Department of Electrical Engineering
University of Washington

Learning Patterns for Computer-Aided Diagnosis

Sponsors

Problem Statement and Objectives

Pap smears are widely used in North America, Europe, and other developed countries for early detection of cervical cancer. There are 50 million Pap smears analyzed annually in the U.S. alone. NeoPath, Inc. of Redmond, Washington sells or leases the AutoPap 300 System, an automated cytology analysis system. The current product is capable of automatically analyzing pap smears and classifying them as normal or as containing cancerous cells. NeoPath would like to move into more advanced tasks in cervical cancer management, starting with the task of computer-aided diagnosis to improve the quality and consistency of Pap smear diagnosis and treatment triage. Insteady of merely classifying cells as normal or abnormal, a computer-aided diagnosis system will aid cytologists in making slide diagnostic decisions and slide gradings. This will require computerized decision procedures with higher sensitivity and higher specificity than NeoPath's current products. For this reason, NeoPath would like to incorporate advanced learning techniques to create high-quality products while decreasing development time and costs.
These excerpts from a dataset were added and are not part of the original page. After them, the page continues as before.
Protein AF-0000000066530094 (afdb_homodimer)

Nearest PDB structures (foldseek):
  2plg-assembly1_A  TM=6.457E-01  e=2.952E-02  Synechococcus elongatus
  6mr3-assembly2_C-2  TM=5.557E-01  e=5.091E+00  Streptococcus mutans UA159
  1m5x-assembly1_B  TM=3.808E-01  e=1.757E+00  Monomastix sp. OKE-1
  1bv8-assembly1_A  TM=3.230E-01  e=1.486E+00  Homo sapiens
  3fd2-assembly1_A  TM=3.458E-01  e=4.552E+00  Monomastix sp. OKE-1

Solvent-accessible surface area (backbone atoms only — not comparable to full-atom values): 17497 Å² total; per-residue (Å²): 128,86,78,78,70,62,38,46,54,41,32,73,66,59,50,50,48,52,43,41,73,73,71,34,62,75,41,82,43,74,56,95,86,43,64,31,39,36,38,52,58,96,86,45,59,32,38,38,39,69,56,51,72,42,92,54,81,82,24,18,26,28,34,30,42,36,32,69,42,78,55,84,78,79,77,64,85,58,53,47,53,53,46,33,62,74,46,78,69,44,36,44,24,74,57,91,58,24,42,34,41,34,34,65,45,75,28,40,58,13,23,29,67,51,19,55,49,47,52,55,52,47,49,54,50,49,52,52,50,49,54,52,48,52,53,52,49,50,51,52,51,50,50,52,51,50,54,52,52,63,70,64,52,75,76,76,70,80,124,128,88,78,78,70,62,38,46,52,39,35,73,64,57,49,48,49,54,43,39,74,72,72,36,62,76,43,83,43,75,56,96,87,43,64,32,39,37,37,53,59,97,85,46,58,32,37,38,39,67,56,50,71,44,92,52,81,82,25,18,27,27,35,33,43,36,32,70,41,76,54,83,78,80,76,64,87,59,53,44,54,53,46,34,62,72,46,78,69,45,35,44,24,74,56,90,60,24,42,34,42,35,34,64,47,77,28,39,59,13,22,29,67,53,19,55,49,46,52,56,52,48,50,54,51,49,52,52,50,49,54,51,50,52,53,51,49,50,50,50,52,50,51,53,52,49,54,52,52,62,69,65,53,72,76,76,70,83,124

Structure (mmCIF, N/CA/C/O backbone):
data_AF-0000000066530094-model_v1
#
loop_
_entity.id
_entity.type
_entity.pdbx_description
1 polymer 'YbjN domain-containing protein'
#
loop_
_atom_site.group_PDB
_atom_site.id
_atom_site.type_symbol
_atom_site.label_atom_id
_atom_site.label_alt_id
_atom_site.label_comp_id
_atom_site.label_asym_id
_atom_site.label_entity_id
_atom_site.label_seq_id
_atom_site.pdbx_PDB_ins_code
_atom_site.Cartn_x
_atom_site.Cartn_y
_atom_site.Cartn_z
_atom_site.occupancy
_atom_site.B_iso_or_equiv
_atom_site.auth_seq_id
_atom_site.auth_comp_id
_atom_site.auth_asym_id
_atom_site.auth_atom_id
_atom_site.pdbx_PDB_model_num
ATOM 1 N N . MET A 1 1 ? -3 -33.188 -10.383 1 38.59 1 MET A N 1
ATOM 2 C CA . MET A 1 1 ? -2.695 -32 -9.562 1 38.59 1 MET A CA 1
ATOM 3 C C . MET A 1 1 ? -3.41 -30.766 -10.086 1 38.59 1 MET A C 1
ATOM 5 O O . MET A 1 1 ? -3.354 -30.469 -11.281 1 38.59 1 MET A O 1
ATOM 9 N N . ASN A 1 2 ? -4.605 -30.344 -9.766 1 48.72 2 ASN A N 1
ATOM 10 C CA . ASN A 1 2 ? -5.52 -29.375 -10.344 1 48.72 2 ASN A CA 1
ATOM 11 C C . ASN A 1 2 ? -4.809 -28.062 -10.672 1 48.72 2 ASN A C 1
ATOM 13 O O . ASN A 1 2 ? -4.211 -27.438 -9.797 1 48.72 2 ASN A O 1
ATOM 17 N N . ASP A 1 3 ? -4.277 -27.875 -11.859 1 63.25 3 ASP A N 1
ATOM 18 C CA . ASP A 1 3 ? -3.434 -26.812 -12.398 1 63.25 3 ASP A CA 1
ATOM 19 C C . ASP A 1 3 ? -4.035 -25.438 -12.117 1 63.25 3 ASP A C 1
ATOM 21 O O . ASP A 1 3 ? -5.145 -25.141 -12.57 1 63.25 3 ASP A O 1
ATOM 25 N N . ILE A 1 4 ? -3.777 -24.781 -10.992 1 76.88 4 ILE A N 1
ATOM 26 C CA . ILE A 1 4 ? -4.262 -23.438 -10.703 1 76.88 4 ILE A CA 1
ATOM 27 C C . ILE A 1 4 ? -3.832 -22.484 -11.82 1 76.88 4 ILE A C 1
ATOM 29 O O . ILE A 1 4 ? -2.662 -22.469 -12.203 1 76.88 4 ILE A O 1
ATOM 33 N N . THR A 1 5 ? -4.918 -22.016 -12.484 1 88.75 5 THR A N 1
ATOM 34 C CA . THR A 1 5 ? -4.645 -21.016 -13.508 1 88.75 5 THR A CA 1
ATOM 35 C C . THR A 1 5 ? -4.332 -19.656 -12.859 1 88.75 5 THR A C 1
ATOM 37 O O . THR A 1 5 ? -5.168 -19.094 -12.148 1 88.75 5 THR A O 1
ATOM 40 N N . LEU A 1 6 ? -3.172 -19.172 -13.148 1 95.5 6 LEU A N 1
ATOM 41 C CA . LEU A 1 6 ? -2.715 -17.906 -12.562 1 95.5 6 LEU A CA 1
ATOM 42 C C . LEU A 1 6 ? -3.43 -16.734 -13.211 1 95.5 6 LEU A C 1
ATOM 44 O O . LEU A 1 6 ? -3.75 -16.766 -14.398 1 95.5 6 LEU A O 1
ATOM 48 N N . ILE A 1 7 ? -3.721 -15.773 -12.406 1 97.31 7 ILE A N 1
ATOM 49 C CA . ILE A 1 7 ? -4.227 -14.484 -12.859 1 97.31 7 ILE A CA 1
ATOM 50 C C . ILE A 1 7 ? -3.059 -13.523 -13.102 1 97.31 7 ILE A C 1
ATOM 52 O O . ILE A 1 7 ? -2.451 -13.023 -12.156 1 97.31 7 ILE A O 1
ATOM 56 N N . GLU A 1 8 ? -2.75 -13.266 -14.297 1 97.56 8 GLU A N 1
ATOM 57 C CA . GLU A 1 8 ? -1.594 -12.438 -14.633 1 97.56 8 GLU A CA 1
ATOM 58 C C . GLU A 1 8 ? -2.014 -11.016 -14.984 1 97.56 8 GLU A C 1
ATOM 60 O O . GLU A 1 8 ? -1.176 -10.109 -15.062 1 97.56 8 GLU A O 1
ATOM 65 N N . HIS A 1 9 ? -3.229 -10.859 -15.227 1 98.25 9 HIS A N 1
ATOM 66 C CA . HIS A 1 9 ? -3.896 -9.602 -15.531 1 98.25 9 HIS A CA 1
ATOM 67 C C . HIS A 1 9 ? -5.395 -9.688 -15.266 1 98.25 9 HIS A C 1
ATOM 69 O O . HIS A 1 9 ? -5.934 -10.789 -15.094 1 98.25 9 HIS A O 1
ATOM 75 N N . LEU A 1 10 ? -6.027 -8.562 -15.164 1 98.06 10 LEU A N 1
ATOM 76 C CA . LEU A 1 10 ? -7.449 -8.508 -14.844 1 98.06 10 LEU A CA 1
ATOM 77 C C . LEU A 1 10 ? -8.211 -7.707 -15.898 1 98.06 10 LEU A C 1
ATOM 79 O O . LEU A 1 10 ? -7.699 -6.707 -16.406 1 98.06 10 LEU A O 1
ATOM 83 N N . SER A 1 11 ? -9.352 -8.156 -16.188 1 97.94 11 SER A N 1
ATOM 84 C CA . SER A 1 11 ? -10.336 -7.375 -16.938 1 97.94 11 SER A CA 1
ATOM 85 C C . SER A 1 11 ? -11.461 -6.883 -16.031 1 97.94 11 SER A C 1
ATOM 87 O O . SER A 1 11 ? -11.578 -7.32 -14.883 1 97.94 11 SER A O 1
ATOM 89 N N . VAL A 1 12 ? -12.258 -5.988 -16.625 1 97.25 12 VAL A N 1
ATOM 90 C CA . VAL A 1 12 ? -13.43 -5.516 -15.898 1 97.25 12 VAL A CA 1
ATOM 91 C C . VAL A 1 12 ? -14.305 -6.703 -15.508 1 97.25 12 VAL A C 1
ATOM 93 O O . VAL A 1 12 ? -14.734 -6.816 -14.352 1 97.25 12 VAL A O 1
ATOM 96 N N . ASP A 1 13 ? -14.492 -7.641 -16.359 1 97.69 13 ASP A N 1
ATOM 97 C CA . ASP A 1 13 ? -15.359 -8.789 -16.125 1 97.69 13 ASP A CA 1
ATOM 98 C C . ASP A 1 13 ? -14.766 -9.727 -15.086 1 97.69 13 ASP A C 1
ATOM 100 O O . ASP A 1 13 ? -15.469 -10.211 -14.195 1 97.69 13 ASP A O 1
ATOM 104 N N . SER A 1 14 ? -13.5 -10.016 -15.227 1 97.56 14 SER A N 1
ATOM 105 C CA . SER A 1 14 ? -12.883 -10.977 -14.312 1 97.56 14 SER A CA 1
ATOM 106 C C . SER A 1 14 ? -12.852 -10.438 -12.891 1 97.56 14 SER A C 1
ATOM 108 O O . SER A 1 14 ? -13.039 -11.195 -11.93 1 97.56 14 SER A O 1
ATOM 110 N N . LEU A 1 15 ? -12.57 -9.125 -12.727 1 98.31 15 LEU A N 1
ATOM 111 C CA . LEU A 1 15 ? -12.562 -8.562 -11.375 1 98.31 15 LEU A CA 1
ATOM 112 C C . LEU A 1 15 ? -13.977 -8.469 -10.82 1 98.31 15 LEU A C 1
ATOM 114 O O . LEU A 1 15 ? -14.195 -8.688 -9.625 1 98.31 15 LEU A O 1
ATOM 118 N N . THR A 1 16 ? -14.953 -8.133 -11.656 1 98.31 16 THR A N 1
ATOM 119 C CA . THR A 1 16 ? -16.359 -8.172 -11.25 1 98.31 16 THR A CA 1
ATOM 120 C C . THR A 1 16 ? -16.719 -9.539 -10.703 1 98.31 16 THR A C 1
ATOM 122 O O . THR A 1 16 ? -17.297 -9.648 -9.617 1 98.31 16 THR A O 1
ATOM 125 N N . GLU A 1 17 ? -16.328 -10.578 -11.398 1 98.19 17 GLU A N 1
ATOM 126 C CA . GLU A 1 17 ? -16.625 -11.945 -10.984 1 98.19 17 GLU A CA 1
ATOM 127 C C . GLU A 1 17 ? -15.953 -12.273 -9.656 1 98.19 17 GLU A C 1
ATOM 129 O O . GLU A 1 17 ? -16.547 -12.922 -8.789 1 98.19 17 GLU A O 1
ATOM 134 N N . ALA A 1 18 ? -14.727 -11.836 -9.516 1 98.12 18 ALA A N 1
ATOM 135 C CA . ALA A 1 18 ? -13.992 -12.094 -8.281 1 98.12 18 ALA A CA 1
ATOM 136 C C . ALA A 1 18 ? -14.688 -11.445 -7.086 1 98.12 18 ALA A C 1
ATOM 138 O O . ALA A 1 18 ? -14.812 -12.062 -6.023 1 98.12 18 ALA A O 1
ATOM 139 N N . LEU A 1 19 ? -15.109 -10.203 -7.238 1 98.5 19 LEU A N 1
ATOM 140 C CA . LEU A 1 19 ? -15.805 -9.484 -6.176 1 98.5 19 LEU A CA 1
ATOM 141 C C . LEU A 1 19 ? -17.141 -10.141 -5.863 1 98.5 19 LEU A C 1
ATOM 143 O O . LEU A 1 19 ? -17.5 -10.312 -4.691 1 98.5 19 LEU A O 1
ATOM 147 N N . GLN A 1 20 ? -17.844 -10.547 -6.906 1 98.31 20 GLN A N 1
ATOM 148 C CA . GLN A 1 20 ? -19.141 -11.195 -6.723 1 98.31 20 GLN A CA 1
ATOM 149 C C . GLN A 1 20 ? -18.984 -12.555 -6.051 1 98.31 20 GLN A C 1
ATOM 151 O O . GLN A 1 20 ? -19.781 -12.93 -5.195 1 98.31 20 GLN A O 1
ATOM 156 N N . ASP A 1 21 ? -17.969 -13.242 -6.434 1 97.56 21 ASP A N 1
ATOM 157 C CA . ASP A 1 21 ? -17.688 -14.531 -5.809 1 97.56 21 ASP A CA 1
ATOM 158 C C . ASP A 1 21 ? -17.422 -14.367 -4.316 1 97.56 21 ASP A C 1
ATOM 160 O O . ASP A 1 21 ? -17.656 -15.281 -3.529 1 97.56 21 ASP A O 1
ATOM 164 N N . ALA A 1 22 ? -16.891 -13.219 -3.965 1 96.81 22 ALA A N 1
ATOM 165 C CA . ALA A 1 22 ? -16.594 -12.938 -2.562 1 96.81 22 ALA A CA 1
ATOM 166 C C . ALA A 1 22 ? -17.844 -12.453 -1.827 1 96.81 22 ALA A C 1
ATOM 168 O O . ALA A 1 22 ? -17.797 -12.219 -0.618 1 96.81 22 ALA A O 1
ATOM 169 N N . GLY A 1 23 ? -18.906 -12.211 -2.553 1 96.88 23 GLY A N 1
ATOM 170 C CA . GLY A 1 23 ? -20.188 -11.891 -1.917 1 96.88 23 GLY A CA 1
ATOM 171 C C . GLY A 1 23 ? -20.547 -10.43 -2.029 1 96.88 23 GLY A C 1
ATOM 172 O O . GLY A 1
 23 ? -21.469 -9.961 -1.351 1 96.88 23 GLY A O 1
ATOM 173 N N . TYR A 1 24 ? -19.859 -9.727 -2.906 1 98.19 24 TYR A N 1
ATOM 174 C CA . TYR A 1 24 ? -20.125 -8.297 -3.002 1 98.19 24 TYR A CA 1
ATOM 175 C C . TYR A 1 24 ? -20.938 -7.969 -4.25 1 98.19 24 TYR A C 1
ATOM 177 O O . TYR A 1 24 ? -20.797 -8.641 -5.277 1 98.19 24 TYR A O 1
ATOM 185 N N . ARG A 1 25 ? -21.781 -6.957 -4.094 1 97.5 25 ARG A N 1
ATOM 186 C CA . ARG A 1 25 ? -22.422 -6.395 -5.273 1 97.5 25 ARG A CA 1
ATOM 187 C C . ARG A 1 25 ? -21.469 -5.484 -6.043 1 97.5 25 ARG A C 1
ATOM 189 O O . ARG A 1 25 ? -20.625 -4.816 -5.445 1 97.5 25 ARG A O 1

Our project is to develop a pattern representation and associated learning techniques that can be used in NeoPath's current and future applications. The representation will be general and powerful enough to handle a wide variety of pattern recognition tasks. It will be designed to be an integral part of a supervised learning system, so that new patterns can be learned from real training data. The new technology will be developed to become an upgrade to the current AutoPap systems to add the computer-aided diagnosis capability. In addition, it could be used in future products as NeoPath develops new application areas.